▸ REQUIRED WORK: From the entries below, transcribe exactly the lines between the line holding "ATOM 37 O O" and the line holding "ATOM 86 C CA", inclusive; skip all other lines.

Collected data entries:
*** Begin section ***

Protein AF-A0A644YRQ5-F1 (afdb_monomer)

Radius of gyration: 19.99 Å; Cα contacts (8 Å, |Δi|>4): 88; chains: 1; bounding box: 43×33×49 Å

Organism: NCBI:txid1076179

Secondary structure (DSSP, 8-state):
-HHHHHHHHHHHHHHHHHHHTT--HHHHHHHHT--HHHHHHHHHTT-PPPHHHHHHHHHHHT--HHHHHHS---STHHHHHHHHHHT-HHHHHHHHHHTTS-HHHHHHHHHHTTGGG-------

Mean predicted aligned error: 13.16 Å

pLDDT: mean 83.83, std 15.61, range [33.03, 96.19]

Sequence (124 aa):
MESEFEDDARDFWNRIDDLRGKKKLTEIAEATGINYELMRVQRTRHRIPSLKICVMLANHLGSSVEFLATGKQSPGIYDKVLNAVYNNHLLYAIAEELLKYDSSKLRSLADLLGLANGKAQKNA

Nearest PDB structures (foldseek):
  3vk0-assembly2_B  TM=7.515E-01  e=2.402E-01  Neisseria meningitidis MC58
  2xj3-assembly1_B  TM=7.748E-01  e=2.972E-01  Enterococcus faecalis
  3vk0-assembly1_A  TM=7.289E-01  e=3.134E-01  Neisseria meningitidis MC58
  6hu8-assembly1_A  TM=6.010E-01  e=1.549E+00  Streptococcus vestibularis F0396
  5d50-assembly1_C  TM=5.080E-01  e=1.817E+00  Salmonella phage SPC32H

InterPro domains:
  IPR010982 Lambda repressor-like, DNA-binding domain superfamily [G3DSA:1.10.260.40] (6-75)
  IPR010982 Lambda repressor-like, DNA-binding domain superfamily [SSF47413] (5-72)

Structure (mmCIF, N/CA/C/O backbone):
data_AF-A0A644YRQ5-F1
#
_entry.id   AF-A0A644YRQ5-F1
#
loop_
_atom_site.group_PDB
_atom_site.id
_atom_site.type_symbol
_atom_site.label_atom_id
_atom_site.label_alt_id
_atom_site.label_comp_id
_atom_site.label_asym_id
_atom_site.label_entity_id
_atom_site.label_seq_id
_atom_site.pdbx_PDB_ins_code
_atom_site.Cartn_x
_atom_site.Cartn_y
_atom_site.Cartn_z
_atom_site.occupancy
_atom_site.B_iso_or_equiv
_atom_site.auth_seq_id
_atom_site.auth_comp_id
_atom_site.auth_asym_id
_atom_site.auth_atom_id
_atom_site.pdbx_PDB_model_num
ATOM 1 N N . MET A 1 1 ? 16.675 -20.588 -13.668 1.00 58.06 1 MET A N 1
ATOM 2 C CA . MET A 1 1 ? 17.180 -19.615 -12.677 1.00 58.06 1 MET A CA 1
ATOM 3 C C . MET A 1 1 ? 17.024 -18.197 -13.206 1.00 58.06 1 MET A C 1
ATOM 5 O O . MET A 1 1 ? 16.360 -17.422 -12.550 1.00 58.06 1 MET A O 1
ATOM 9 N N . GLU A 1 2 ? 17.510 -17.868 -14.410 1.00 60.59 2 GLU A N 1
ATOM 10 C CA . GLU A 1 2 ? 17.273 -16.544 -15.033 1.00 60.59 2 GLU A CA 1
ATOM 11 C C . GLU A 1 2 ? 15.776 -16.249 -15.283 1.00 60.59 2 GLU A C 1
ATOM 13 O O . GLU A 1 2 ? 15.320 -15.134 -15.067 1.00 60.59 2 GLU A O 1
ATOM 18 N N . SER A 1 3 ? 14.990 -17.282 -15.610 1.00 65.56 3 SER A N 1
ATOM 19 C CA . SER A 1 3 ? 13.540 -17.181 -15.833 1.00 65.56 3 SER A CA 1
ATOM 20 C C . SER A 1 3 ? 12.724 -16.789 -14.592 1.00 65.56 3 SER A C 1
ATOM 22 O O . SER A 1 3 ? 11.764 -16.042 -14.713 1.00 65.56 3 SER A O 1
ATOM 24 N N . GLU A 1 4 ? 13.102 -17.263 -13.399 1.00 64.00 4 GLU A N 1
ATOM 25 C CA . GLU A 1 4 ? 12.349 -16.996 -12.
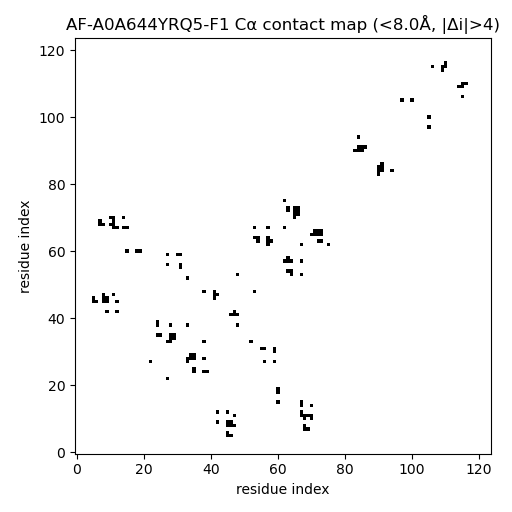159 1.00 64.00 4 GLU A CA 1
ATOM 26 C C . GLU A 1 4 ? 12.476 -15.526 -11.733 1.00 64.00 4 GLU A C 1
ATOM 28 O O . GLU A 1 4 ? 11.497 -14.910 -11.325 1.00 64.00 4 GLU A O 1
ATOM 33 N N . PHE A 1 5 ? 13.657 -14.922 -11.914 1.00 64.62 5 PHE A N 1
ATOM 34 C CA . PHE A 1 5 ? 13.867 -13.501 -11.619 1.00 64.62 5 PHE A CA 1
ATOM 35 C C . PHE A 1 5 ? 13.118 -12.572 -12.584 1.00 64.62 5 PHE A C 1
ATOM 37 O O . PHE A 1 5 ? 12.673 -11.493 -12.183 1.00 64.62 5 PHE A O 1
ATOM 44 N N . GLU A 1 6 ? 12.985 -12.960 -13.855 1.00 70.94 6 GLU A N 1
ATOM 45 C CA . GLU A 1 6 ? 12.193 -12.199 -14.827 1.00 70.94 6 GLU A CA 1
ATOM 46 C C . GLU A 1 6 ? 10.697 -12.250 -14.505 1.00 70.94 6 GLU A C 1
ATOM 48 O O . GLU A 1 6 ? 10.005 -11.237 -14.655 1.00 70.94 6 GLU A O 1
ATOM 53 N N . ASP A 1 7 ? 10.212 -13.394 -14.021 1.00 83.56 7 ASP A N 1
ATOM 54 C CA . ASP A 1 7 ? 8.826 -13.560 -13.592 1.00 83.56 7 ASP A CA 1
ATOM 55 C C . ASP A 1 7 ? 8.531 -12.734 -12.325 1.00 83.56 7 ASP A C 1
ATOM 57 O O . ASP A 1 7 ? 7.565 -11.968 -12.316 1.00 83.56 7 ASP A O 1
ATOM 61 N N . ASP A 1 8 ? 9.422 -12.737 -11.326 1.00 87.06 8 ASP A N 1
ATOM 62 C CA . ASP A 1 8 ? 9.291 -11.905 -10.116 1.00 87.06 8 ASP A CA 1
ATOM 63 C C . ASP A 1 8 ? 9.228 -10.403 -10.437 1.00 87.06 8 ASP A C 1
ATOM 65 O O . ASP A 1 8 ? 8.422 -9.642 -9.882 1.00 87.06 8 ASP A O 1
ATOM 69 N N . ALA A 1 9 ? 10.084 -9.946 -11.352 1.00 90.81 9 ALA A N 1
ATOM 70 C CA . ALA A 1 9 ? 10.119 -8.548 -11.750 1.00 90.81 9 ALA A CA 1
ATOM 71 C C . ALA A 1 9 ? 8.910 -8.156 -12.610 1.00 90.81 9 ALA A C 1
ATOM 73 O O . ALA A 1 9 ? 8.425 -7.025 -12.509 1.00 90.81 9 ALA A O 1
ATOM 74 N N . ARG A 1 10 ? 8.396 -9.067 -13.442 1.00 92.81 10 ARG A N 1
ATOM 75 C CA . ARG A 1 10 ? 7.137 -8.861 -14.167 1.00 92.81 10 ARG A CA 1
ATOM 76 C C . ARG A 1 10 ? 5.974 -8.721 -13.190 1.00 92.81 10 ARG A C 1
ATOM 78 O O . ARG A 1 10 ? 5.213 -7.760 -13.296 1.00 92.81 10 ARG A O 1
ATOM 85 N N . ASP A 1 11 ? 5.895 -9.602 -12.203 1.00 94.06 11 ASP A N 1
ATOM 86 C CA . ASP A 1 11 ? 4.859 -9.579 -11.174 1.00 94.06 11 ASP A CA 1
ATOM 87 C C . ASP A 1 11 ? 4.913 -8.316 -10.310 1.00 94.06 11 ASP A C 1
ATOM 89 O O . ASP A 1 11 ? 3.873 -7.737 -9.985 1.00 94.06 11 ASP A O 1
ATOM 93 N N . PHE A 1 12 ? 6.114 -7.825 -9.993 1.00 95.31 12 PHE A N 1
ATOM 94 C CA . PHE A 1 12 ? 6.299 -6.534 -9.330 1.00 95.31 12 PHE A CA 1
ATOM 95 C C . PHE A 1 12 ? 5.629 -5.390 -10.105 1.00 95.31 12 PHE A C 1
ATOM 97 O O . PHE A 1 12 ? 4.880 -4.593 -9.531 1.00 95.31 12 PHE 
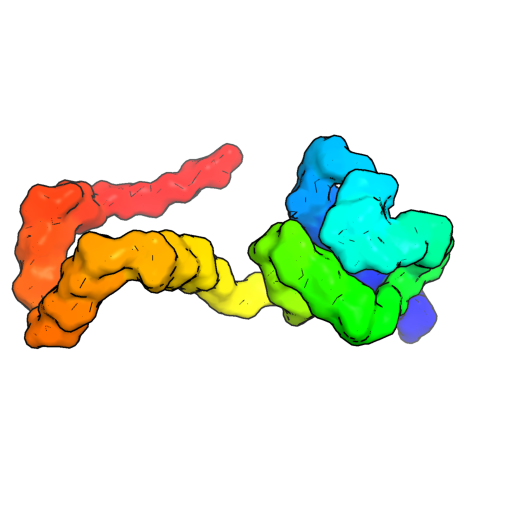A O 1
ATOM 104 N N . TRP A 1 13 ? 5.867 -5.310 -11.417 1.00 95.50 13 TRP A N 1
ATOM 105 C CA . TRP A 1 13 ? 5.287 -4.259 -12.253 1.00 95.50 13 TRP A CA 1
ATOM 106 C C . TRP A 1 13 ? 3.788 -4.446 -12.494 1.00 95.50 13 TRP A C 1
ATOM 108 O O . TRP A 1 13 ? 3.071 -3.446 -12.512 1.00 95.50 13 TRP A O 1
ATOM 118 N N . ASN A 1 14 ? 3.304 -5.686 -12.589 1.00 94.38 14 ASN A N 1
ATOM 119 C CA . ASN A 1 14 ? 1.871 -5.982 -12.656 1.00 94.38 14 ASN A CA 1
ATOM 120 C C . ASN A 1 14 ? 1.144 -5.458 -11.409 1.00 94.38 14 ASN A C 1
ATOM 122 O O . ASN A 1 14 ? 0.148 -4.754 -11.530 1.00 94.38 14 ASN A O 1
ATOM 126 N N . ARG A 1 15 ? 1.699 -5.673 -10.209 1.00 94.25 15 ARG A N 1
ATOM 127 C CA . ARG A 1 15 ? 1.119 -5.143 -8.961 1.00 94.25 15 ARG A CA 1
ATOM 128 C C . ARG A 1 15 ? 1.086 -3.614 -8.916 1.00 94.25 15 ARG A C 1
ATOM 130 O O . ARG A 1 15 ? 0.143 -3.030 -8.386 1.00 94.25 15 ARG A O 1
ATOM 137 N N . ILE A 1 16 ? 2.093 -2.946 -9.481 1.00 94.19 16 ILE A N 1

*** End section ***

▸ TASK RESULT:
ATOM 37 O O . PHE A 1 5 ? 12.673 -11.493 -12.183 1.00 64.62 5 PHE A O 1
ATOM 44 N N . GLU A 1 6 ? 12.985 -12.960 -13.855 1.00 70.94 6 GLU A N 1
ATOM 45 C CA . GLU A 1 6 ? 12.193 -12.199 -14.827 1.00 70.94 6 GLU A CA 1
ATOM 46 C C . GLU A 1 6 ? 10.697 -12.250 -14.505 1.00 70.94 6 GLU A C 1
ATOM 48 O O . GLU A 1 6 ? 10.005 -11.237 -14.655 1.00 70.94 6 GLU A O 1
ATOM 53 N N . ASP A 1 7 ? 10.212 -13.394 -14.021 1.00 83.56 7 ASP A N 1
ATOM 54 C CA . ASP A 1 7 ? 8.826 -13.560 -13.592 1.00 83.56 7 ASP A CA 1
ATOM 55 C C . ASP A 1 7 ? 8.531 -12.734 -12.325 1.00 83.56 7 ASP A C 1
ATOM 57 O O . ASP A 1 7 ? 7.565 -11.968 -12.316 1.00 83.56 7 ASP A O 1
ATOM 61 N N . ASP A 1 8 ? 9.422 -12.737 -11.326 1.00 87.06 8 ASP A N 1
ATOM 62 C CA . ASP A 1 8 ? 9.291 -11.905 -10.116 1.00 87.06 8 ASP A CA 1
ATOM 63 C C . ASP A 1 8 ? 9.228 -10.403 -10.437 1.00 87.06 8 ASP A C 1
ATOM 65 O O . ASP A 1 8 ? 8.422 -9.642 -9.882 1.00 87.06 8 ASP A O 1
ATOM 69 N N . ALA A 1 9 ? 10.084 -9.946 -11.352 1.00 90.81 9 ALA A N 1
ATOM 70 C CA . ALA A 1 9 ? 10.119 -8.548 -11.750 1.00 90.81 9 ALA A CA 1
ATOM 71 C C . ALA A 1 9 ? 8.910 -8.156 -12.610 1.00 90.81 9 ALA A C 1
ATOM 73 O O . ALA A 1 9 ? 8.425 -7.025 -12.509 1.00 90.81 9 ALA A O 1
ATOM 74 N N . ARG A 1 10 ? 8.396 -9.067 -13.442 1.00 92.81 10 ARG A N 1
ATOM 75 C CA . ARG A 1 10 ? 7.137 -8.861 -14.167 1.00 92.81 10 ARG A CA 1
ATOM 76 C C . ARG A 1 10 ? 5.974 -8.721 -13.190 1.00 92.81 10 ARG A C 1
ATOM 78 O O . ARG A 1 10 ? 5.213 -7.760 -13.296 1.00 92.81 10 ARG A O 1
ATOM 85 N N . ASP A 1 11 ? 5.895 -9.602 -12.203 1.00 94.06 11 ASP A N 1
ATOM 86 C CA . ASP A 1 11 ? 4.859 -9.579 -11.174 1.00 94.06 11 ASP A CA 1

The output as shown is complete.